Let’s not just get hysterical over anything that could change the current car monopoly.

How about stopping all the health campaigns to stop smoking, that is taking money away from the considerable medical resources and hospital beds that need to be paid for, by the more sensible and considerate taxpayers, to cope with the victims of smoking?

Are you working for, or a gullible dupe who buys the same cynical message pumped out by, the same cynical lobbyists working on behalf of the same ruthless damaging industries that create the mess that we all have to pay to try and clean up?

rubaiyat 6:04 pm 22 Jul 15

rommeldog56 said :

Anyone in Canberra who thinks that those $ would actually go to hospitals/health care here is dreaming – much of that $ (or an increase to the GST) will go to the loss making toy tran set network and be squandered on other unnecessary insfrastructure projects – not to Health, etc, where it should because this ACT Gov’ts fiscal proprities are all screwed up.

Car accidents ALONE are responsible for approximately 20% of hospital admissions.

A further 16% of hospital admissions are due to obesity as a result of driving everywhere and avoiding the daily exercise of using public transport.

You are claiming that trams, the healthy and safe transport option, will take money away from the victims of cars and freeways?

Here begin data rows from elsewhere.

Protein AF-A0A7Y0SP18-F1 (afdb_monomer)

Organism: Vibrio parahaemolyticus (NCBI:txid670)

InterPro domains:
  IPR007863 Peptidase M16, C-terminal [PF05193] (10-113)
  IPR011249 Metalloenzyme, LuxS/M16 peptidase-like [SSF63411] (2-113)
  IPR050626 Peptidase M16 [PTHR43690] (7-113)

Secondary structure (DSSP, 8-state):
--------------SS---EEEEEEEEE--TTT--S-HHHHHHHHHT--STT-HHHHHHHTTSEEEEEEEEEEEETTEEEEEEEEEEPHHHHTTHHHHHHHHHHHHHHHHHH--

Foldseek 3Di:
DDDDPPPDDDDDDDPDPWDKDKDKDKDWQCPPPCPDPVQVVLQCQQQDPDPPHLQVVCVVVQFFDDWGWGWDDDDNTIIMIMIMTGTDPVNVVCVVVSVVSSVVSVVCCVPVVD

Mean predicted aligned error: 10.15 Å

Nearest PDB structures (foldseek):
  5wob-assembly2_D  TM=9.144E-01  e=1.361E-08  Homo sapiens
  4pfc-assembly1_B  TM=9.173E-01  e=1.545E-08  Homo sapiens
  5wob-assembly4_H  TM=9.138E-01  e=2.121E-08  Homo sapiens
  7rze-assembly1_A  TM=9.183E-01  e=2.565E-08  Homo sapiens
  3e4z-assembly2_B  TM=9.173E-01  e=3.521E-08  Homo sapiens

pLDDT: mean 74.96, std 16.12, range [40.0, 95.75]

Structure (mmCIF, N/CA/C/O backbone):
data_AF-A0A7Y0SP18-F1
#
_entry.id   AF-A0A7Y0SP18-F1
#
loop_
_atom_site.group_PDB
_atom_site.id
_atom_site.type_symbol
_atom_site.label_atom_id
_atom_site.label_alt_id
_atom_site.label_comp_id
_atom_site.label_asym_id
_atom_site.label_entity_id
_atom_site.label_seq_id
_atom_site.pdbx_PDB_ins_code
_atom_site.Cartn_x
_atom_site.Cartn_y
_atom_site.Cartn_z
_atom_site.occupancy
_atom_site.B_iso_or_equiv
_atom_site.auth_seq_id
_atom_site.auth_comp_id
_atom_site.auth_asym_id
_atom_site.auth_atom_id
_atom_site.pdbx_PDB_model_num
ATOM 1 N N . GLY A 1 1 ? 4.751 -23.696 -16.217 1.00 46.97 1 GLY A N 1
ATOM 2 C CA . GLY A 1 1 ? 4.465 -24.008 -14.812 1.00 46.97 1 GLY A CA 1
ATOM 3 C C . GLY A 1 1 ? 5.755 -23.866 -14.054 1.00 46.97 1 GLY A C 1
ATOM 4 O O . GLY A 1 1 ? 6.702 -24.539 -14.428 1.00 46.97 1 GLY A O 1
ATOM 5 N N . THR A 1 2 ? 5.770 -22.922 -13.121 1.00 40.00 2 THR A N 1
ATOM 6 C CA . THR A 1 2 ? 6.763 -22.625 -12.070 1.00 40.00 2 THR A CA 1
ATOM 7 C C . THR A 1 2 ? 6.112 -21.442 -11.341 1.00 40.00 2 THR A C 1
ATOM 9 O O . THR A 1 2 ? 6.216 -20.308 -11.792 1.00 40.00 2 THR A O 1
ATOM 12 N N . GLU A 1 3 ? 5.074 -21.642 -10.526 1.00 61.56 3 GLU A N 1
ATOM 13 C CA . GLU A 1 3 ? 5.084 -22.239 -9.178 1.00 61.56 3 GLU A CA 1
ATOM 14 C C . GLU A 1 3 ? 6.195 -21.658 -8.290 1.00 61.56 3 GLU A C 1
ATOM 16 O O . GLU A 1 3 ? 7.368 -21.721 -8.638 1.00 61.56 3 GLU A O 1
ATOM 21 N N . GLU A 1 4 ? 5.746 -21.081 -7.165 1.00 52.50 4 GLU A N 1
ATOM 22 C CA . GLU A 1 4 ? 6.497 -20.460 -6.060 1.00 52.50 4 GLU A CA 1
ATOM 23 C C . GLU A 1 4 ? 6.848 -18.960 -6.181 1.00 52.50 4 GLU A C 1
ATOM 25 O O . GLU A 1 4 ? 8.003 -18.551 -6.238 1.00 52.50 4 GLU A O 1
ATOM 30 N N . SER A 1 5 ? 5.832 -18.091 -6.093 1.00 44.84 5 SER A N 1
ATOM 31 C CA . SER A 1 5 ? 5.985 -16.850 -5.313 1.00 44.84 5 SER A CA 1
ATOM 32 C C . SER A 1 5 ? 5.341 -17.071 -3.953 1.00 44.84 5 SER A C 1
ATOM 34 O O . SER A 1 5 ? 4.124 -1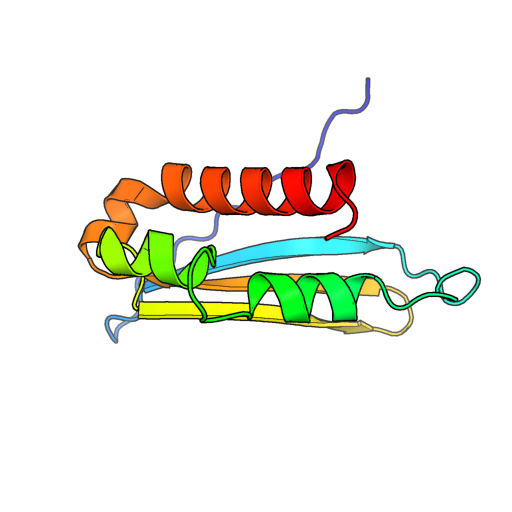7.002 -3.800 1.00 44.84 5 SER A O 1
ATOM 36 N N . THR A 1 6 ? 6.170 -17.411 -2.975 1.00 45.69 6 THR A N 1
ATOM 37 C CA . THR A 1 6 ? 5.772 -17.637 -1.588 1.00 45.69 6 THR A CA 1
ATOM 38 C C . THR A 1 6 ? 5.430 -16.285 -0.968 1.00 45.69 6 THR A C 1
ATOM 40 O O . THR A 1 6 ? 6.310 -15.539 -0.543 1.00 45.69 6 THR A O 1
ATOM 43 N N . GLY A 1 7 ? 4.148 -15.923 -0.963 1.00 53.16 7 GLY A N 1
ATOM 44 C CA . GLY A 1 7 ? 3.670 -14.782 -0.187 1.00 53.16 7 GLY A CA 1
ATOM 45 C C . GLY A 1 7 ? 3.886 -15.071 1.297 1.00 53.16 7 GLY A C 1
ATOM 46 O O . GLY A 1 7 ? 3.173 -15.886 1.875 1.00 53.16 7 GLY A O 1
ATOM 47 N N . ILE A 1 8 ? 4.896 -14.454 1.909 1.00 61.16 8 ILE A N 1
ATOM 48 C CA . ILE A 1 8 ? 5.155 -14.590 3.346 1.00 61.16 8 ILE A CA 1
ATOM 49 C C . ILE A 1 8 ? 4.284 -13.563 4.076 1.00 61.16 8 ILE A C 1
ATOM 51 O O . ILE A 1 8 ? 4.546 -12.363 4.000 1.00 61.16 8 ILE A O 1
ATOM 55 N N . LEU A 1 9 ? 3.255 -14.025 4.792 1.00 65.00 9 LEU A N 1
ATOM 56 C CA . LEU A 1 9 ? 2.475 -13.187 5.705 1.00 65.00 9 LEU A CA 1
ATOM 57 C C . LEU A 1 9 ? 3.140 -13.193 7.086 1.00 65.00 9 LEU A C 1
ATOM 59 O O . LEU A 1 9 ? 3.218 -14.232 7.738 1.00 65.00 9 LEU A O 1
ATOM 63 N N . VAL A 1 10 ? 3.602 -12.029 7.545 1.00 65.81 10 VAL A N 1
ATOM 64 C CA . VAL A 1 10 ? 4.145 -11.856 8.900 1.00 65.81 10 VAL A CA 1
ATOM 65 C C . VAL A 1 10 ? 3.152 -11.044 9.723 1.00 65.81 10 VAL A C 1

rommeldog56 11:19 pm 21 Jul 15

dungfungus said :

mcs said :

gooterz said :

Light rail works for flat places, we aren’t flat, Belconnen is a trek that light rail will never make.
We have bridges that arch. The flattest part of Canberra is the other side of the lake.

I’m not for the project in its current form, but suggesting light rail must have flat terrain is stretching the truth. Whilst of course the most efficient operation will be on flat terrain, it certainly can be utilised in places that have quite steep terrain.

Perfect example is Prague, in particular on the Castle side of the River, where the terrain is steep to say the least. If a system more then 100 years old can manage to get up hills that are every bit as steep as the climb to Belco, I’m sure it would hardly present a problem with a modern day system.

Mother Nature can stop a modern day tram system anywhere but especially in Prague:
http://www.china.org.cn/world/Off_the_Wire/2014-12/02/content_34211290.htm
I can hear the warmists already screaming “Climate Change”.
Same thing will happen regularly in Canberra.

What will stop the toy train set will be finances & the ability of the ACTs narrow revenue raising base to pay for it without substantial Federal Gov’t funding (like the Gold Coast project received).

A few days ago, it was in the press that the ACT Govt wrote to the bidding consortia advising that the infrastructure costs were now M$920+ (or there abouts). So, it’s gone from M$620 to M$780 to M$920+ and still the bids have not come in so the PPP has to factor in there profit, cost of mney, risk, etc. As predicted, this is looking like the cost blow outs in other Light Rail projects such as the Gold Coast.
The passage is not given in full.